LOS LLANOS MILITARY BASE, Spain — Investigators were probing Tuesday how a fighter jet crashed during elite NATO training exercises at an air force base in Spain, killing 11 military personnel and leaving others with serious burns.

Nine French and two Greek personnel died and about 20 people were injured after the two-seater F-16 crashed into parked aircraft at the Los Llanos base in southeastern Spain on Monday.

Firefighters rushed to the scene and battled the flames as black smoke billowed from the wreckage.

Several bodies were still lying on the tarmac a day later and could not be safely moved until emergency teams clean up toxic fuel spilled in the crash, Spanish air force spokesman Jose Guerreira told reporters.

Two Greek pilots on board and eight French officers on the ground were confirmed killed on Monday and Spanish defence ministry said a ninth French victim died in a hospital burns unit in Madrid on Tuesday.

The dead included one Frenchwoman, a captain, the French defence ministry said.

It was the highest death toll in a single day for the French armed forces since an ambush in Afghanistan in which 10 people died in 2008.

Nine French personnel and up to 12 Italians were injured, officials from both countries said.

The jet — involved in an elite training program — crashed after losing power as it took off, the Spanish defence ministry said, damaging two Italian planes and three French jets.

A judge in the eastern Spanish city of Valencia was leading an investigation into the accident.

French prosecutors also launched inquiries and French accident investigators were at the base, officials said.

A technical commission was also probing the causes and was set to examine the wreckage and the plane's black box recorders and recordings of controllers' conversations, a defence ministry source said.

'Tragedy for NATO'

The base, near the city of Albacete, hosts elite exercises run by NATO to train military personnel from 10 nations to carry out joint maneuvers.

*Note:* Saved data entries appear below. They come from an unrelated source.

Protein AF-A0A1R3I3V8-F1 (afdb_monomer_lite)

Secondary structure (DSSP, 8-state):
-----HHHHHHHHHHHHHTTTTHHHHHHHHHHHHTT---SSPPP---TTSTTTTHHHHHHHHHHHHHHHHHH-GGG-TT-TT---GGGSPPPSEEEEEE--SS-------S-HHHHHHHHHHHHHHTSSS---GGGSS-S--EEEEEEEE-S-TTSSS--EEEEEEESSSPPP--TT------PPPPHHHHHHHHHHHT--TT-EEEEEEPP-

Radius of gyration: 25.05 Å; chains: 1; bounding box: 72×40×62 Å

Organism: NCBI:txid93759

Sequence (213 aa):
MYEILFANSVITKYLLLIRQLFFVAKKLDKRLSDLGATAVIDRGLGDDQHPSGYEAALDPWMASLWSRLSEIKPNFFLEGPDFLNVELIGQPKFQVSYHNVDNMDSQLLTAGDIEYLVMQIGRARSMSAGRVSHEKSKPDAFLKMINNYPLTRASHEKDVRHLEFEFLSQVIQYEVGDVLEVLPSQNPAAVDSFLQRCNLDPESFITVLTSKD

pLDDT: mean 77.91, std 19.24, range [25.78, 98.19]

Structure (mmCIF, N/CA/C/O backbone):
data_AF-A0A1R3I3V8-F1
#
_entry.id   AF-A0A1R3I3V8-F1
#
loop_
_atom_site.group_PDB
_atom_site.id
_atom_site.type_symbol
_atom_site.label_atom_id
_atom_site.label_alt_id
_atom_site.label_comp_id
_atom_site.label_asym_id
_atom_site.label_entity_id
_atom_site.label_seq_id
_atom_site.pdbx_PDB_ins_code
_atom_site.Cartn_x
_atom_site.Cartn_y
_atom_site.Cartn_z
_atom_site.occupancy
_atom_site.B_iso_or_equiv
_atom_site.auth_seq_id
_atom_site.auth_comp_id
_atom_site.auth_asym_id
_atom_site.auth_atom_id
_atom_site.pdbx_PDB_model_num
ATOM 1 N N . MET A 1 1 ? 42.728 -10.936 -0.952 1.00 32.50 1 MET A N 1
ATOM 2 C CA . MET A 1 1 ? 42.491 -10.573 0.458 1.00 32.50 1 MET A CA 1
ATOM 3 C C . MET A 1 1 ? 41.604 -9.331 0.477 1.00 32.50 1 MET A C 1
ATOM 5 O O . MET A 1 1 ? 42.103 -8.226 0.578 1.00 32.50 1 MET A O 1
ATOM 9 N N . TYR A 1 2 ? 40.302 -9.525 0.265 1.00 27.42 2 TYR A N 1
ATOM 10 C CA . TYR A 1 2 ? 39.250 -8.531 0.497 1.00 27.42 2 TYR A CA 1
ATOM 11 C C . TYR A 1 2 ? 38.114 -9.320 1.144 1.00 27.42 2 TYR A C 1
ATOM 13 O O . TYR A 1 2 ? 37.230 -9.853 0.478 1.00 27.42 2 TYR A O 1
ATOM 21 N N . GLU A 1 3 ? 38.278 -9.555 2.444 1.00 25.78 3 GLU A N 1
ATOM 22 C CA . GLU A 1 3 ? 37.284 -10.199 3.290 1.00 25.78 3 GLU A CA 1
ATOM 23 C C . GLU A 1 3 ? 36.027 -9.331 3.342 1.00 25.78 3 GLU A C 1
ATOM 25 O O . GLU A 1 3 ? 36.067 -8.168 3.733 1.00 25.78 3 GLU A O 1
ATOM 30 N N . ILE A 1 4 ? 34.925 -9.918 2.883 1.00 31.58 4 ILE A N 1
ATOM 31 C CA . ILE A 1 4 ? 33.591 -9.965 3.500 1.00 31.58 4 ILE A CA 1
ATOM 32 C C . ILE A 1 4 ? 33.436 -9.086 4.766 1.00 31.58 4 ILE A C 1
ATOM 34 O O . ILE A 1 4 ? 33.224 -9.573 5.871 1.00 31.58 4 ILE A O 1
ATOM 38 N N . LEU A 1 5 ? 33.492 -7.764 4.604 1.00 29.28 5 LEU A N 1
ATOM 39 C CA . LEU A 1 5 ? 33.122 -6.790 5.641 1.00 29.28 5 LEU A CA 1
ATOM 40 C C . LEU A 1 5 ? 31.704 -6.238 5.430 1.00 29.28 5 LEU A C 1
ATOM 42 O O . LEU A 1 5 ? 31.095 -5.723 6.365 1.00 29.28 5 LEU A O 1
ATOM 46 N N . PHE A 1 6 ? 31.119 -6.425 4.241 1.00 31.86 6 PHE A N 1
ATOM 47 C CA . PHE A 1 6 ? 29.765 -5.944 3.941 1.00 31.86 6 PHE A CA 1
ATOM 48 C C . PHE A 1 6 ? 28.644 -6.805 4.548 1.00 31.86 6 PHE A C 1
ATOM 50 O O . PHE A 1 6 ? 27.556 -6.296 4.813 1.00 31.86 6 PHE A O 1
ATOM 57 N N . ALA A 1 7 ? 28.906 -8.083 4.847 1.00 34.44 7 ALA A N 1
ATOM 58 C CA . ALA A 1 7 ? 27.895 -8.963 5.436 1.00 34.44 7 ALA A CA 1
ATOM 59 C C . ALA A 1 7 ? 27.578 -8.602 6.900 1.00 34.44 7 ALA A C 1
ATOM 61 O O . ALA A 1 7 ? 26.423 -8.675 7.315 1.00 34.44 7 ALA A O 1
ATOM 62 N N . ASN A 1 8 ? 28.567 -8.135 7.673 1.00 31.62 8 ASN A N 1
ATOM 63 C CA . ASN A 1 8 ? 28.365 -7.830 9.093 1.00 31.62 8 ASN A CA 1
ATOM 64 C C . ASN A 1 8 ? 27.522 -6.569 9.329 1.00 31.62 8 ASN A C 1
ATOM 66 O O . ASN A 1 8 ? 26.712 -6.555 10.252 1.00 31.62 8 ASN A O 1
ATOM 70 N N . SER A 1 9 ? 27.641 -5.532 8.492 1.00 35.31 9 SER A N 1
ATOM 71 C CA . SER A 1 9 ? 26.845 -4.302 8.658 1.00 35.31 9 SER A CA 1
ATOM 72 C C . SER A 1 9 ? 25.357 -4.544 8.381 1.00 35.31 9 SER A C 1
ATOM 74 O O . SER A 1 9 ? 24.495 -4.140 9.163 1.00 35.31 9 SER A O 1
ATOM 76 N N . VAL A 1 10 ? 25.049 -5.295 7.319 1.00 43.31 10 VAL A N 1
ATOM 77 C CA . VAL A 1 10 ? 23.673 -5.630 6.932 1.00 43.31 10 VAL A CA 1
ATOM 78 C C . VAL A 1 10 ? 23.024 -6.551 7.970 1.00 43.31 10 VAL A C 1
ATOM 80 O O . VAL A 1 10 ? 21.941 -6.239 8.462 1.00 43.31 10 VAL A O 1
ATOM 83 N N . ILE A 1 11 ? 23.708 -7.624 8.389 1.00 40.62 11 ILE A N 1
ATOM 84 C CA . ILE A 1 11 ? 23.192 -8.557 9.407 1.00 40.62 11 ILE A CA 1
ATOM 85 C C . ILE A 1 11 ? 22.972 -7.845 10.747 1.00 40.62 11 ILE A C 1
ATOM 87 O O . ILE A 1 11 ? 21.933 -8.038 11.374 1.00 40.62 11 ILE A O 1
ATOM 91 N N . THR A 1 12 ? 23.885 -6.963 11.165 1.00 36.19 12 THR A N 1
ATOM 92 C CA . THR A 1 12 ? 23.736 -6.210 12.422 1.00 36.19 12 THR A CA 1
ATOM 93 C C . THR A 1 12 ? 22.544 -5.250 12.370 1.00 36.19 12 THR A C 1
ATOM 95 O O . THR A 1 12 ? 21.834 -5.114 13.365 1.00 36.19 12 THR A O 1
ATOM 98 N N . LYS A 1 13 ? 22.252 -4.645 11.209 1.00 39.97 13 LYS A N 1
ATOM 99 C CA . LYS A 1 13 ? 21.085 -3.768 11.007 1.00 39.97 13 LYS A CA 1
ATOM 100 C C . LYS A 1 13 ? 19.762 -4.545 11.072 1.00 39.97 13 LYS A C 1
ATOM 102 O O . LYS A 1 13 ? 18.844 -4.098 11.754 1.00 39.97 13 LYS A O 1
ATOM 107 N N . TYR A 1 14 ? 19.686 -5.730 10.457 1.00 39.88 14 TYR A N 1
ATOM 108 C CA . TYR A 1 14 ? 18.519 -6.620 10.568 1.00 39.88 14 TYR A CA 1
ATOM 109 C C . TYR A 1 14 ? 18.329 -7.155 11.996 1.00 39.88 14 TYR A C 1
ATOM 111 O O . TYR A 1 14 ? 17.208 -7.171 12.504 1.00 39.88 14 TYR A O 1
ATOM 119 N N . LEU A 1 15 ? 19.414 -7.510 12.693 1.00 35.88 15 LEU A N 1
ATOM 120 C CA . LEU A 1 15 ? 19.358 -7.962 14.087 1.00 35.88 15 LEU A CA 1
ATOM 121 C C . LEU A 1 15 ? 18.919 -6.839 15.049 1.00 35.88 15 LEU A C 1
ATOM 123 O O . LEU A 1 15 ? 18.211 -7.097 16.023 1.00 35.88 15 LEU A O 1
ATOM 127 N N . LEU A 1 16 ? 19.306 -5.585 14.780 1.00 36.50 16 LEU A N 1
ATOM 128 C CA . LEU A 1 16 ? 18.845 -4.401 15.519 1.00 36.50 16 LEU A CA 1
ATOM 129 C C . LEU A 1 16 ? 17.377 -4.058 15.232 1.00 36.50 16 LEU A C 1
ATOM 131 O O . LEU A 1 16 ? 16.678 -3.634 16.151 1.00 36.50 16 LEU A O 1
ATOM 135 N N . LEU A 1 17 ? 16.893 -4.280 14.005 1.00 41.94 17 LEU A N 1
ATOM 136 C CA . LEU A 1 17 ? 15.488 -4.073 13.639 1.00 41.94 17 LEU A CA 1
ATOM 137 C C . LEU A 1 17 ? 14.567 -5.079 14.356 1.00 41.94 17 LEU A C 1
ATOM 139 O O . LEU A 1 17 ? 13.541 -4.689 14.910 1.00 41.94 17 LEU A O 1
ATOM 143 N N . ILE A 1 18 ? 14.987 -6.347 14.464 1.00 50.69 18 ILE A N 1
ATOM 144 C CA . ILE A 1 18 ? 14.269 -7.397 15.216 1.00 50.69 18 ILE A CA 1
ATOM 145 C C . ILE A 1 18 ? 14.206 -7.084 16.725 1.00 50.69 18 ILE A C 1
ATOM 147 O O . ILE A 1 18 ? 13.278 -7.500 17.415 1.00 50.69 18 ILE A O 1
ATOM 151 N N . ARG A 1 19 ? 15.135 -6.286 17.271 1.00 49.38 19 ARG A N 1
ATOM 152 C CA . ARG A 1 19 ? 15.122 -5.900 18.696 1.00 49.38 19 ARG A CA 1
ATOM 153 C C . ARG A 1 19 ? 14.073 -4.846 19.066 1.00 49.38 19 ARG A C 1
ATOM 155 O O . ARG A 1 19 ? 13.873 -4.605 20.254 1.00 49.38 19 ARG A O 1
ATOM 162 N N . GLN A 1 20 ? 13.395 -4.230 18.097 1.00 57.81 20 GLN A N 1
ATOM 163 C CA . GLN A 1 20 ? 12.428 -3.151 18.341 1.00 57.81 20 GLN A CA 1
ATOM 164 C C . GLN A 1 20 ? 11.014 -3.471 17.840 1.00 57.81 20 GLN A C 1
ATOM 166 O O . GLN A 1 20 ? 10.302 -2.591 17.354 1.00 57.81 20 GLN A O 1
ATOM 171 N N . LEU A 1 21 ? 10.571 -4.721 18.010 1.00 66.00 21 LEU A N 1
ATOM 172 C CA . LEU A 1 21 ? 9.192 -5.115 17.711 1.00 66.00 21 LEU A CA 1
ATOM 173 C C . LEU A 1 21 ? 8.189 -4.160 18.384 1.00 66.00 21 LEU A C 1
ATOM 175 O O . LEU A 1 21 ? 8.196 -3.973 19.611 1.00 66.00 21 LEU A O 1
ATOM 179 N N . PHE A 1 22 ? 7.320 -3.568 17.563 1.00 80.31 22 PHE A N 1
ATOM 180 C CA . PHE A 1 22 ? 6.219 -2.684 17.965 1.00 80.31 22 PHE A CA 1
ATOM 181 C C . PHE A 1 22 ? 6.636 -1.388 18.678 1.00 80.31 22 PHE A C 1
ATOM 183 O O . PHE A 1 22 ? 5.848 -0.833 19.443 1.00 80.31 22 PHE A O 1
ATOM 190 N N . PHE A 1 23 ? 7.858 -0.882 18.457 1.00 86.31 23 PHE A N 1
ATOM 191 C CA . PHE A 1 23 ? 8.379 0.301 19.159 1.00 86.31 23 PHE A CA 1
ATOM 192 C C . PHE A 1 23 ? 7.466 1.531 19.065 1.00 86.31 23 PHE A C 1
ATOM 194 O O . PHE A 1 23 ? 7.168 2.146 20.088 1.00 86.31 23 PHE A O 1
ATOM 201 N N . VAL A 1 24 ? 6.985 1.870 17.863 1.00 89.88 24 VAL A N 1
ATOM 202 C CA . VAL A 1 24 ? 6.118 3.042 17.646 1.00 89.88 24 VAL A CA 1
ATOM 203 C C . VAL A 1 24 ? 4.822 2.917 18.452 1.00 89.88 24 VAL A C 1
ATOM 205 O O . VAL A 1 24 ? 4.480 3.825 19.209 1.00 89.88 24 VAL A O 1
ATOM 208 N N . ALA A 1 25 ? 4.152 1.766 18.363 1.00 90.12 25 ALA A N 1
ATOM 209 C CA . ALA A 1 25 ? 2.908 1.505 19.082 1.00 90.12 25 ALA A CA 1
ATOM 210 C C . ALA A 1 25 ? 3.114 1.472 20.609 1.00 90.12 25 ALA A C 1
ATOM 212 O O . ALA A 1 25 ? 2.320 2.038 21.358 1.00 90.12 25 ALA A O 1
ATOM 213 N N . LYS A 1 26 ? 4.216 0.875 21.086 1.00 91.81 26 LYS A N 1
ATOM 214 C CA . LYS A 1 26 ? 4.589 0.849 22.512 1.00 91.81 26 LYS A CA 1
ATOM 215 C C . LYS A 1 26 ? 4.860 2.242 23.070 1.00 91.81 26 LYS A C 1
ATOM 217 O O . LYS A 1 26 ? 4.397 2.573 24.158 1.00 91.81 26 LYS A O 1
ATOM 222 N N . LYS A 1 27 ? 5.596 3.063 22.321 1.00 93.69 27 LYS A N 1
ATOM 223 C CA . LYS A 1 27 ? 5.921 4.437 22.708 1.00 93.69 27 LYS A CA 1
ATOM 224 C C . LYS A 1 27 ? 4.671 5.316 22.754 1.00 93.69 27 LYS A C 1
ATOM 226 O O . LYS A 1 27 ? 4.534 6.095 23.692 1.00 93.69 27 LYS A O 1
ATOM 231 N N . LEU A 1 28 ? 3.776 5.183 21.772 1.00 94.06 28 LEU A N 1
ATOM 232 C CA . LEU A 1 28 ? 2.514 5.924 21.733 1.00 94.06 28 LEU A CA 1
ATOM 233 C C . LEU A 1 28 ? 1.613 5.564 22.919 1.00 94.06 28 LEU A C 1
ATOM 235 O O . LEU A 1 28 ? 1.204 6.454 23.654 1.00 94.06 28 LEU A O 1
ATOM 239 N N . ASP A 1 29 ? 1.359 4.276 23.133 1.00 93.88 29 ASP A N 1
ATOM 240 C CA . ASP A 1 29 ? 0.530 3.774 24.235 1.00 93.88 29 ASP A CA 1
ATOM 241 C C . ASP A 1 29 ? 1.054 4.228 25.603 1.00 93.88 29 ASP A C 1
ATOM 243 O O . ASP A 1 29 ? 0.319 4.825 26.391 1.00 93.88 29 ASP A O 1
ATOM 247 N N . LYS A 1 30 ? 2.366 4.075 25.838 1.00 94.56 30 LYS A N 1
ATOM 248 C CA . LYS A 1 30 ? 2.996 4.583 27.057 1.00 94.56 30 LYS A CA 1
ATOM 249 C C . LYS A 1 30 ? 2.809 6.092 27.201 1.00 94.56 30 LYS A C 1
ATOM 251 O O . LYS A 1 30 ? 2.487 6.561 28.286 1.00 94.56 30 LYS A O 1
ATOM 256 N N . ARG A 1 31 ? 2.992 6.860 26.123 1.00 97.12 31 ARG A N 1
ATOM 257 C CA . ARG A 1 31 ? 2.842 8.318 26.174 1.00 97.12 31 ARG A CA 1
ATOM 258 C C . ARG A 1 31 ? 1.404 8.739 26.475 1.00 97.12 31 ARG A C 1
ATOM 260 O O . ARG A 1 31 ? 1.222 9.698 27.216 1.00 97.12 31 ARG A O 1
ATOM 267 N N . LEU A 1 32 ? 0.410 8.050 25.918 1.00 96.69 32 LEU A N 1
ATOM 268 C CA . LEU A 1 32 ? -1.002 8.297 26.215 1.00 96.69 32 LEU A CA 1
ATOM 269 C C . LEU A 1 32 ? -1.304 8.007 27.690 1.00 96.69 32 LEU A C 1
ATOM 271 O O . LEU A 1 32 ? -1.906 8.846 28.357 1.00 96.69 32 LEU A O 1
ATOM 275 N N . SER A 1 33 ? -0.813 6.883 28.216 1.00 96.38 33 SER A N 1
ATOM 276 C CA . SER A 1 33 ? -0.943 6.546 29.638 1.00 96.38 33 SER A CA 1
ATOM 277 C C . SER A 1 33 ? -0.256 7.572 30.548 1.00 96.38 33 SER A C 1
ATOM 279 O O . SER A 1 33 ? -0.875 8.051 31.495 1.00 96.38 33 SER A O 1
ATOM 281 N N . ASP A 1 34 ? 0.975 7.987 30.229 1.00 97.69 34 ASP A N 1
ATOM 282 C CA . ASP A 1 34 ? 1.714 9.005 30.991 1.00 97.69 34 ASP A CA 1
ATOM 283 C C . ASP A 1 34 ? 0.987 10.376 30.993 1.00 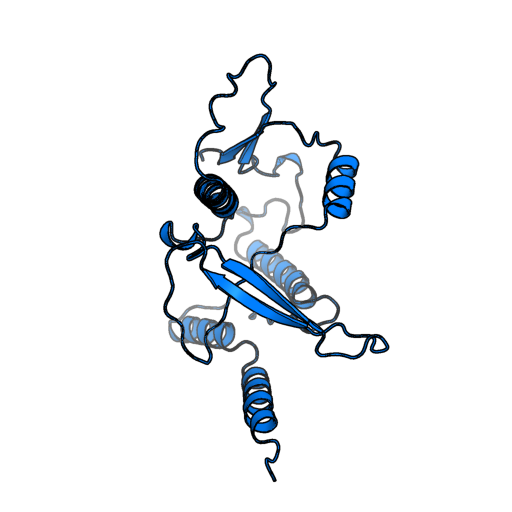97.69 34 ASP A C 1
ATOM 285 O O . ASP A 1 34 ? 1.205 11.191 31.887 1.00 97.69 34 ASP A O 1
ATOM 289 N N . LEU A 1 35 ? 0.126 10.645 30.001 1.00 98.19 35 LEU A N 1
ATOM 290 C CA . LEU A 1 35 ? -0.722 11.845 29.909 1.00 98.19 35 LEU A CA 1
ATOM 291 C C . LEU A 1 35 ? -2.094 11.686 30.595 1.00 98.19 35 LEU A C 1
ATOM 293 O O . LEU A 1 35 ? -2.910 12.604 30.539 1.00 98.19 35 LEU A O 1
ATOM 297 N N . GLY A 1 36 ? -2.355 10.548 31.242 1.00 97.81 36 GLY A N 1
ATOM 298 C CA . GLY A 1 36 ? -3.594 10.274 31.976 1.00 97.81 36 GLY A CA 1
ATOM 299 C C . GLY A 1 36 ? -4.708 9.632 31.145 1.00 97.81 36 GLY A C 1
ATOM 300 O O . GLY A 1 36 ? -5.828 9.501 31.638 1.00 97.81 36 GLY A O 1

Flags flew at half-mast at Nancy-Ochey air base in eastern France, where seven of those killed were from. Both houses of the French parliament held a minute's silence.

French President Francois Hollande "expressed his deep respect for the commitment" of the airmen who were preparing for air force missions to fight "against terrorist groups" in Iraq and the African Sahel region.

French Defence Minister Jean-Yves Le Drian arrived at the site of the accident on Tuesday.

The new prime minister of Greece, Alexis Tsipras, sent the head of the chiefs of staff Evangelos Tournas to the base, state media reported.

NATO Secretary General Jens Stoltenberg called it "a tragedy which affects the whole NATO family," he said in a statement.

Britain, Germany, the United States and Spain were also taking part in the exercises but none of their nationals were reported injured.

The 10 NATO countries that take part in the program are Belgium, Britain, Denmark, France, Germany, Greece, Italy, the Netherlands, Spain and the United States.

The plane that crashed was taking part in NATO's Tactical Leadership Programme, which seeks to improve multinational cooperation in air operations.

According to the French defence ministry's website, it is "the most renowned and most demanding" program for fighter pilots.

The F-16, manufactured by US company Lockheed Martin, is the biggest-selling fighter plane in the world with more than 4,500 made for 28 countries.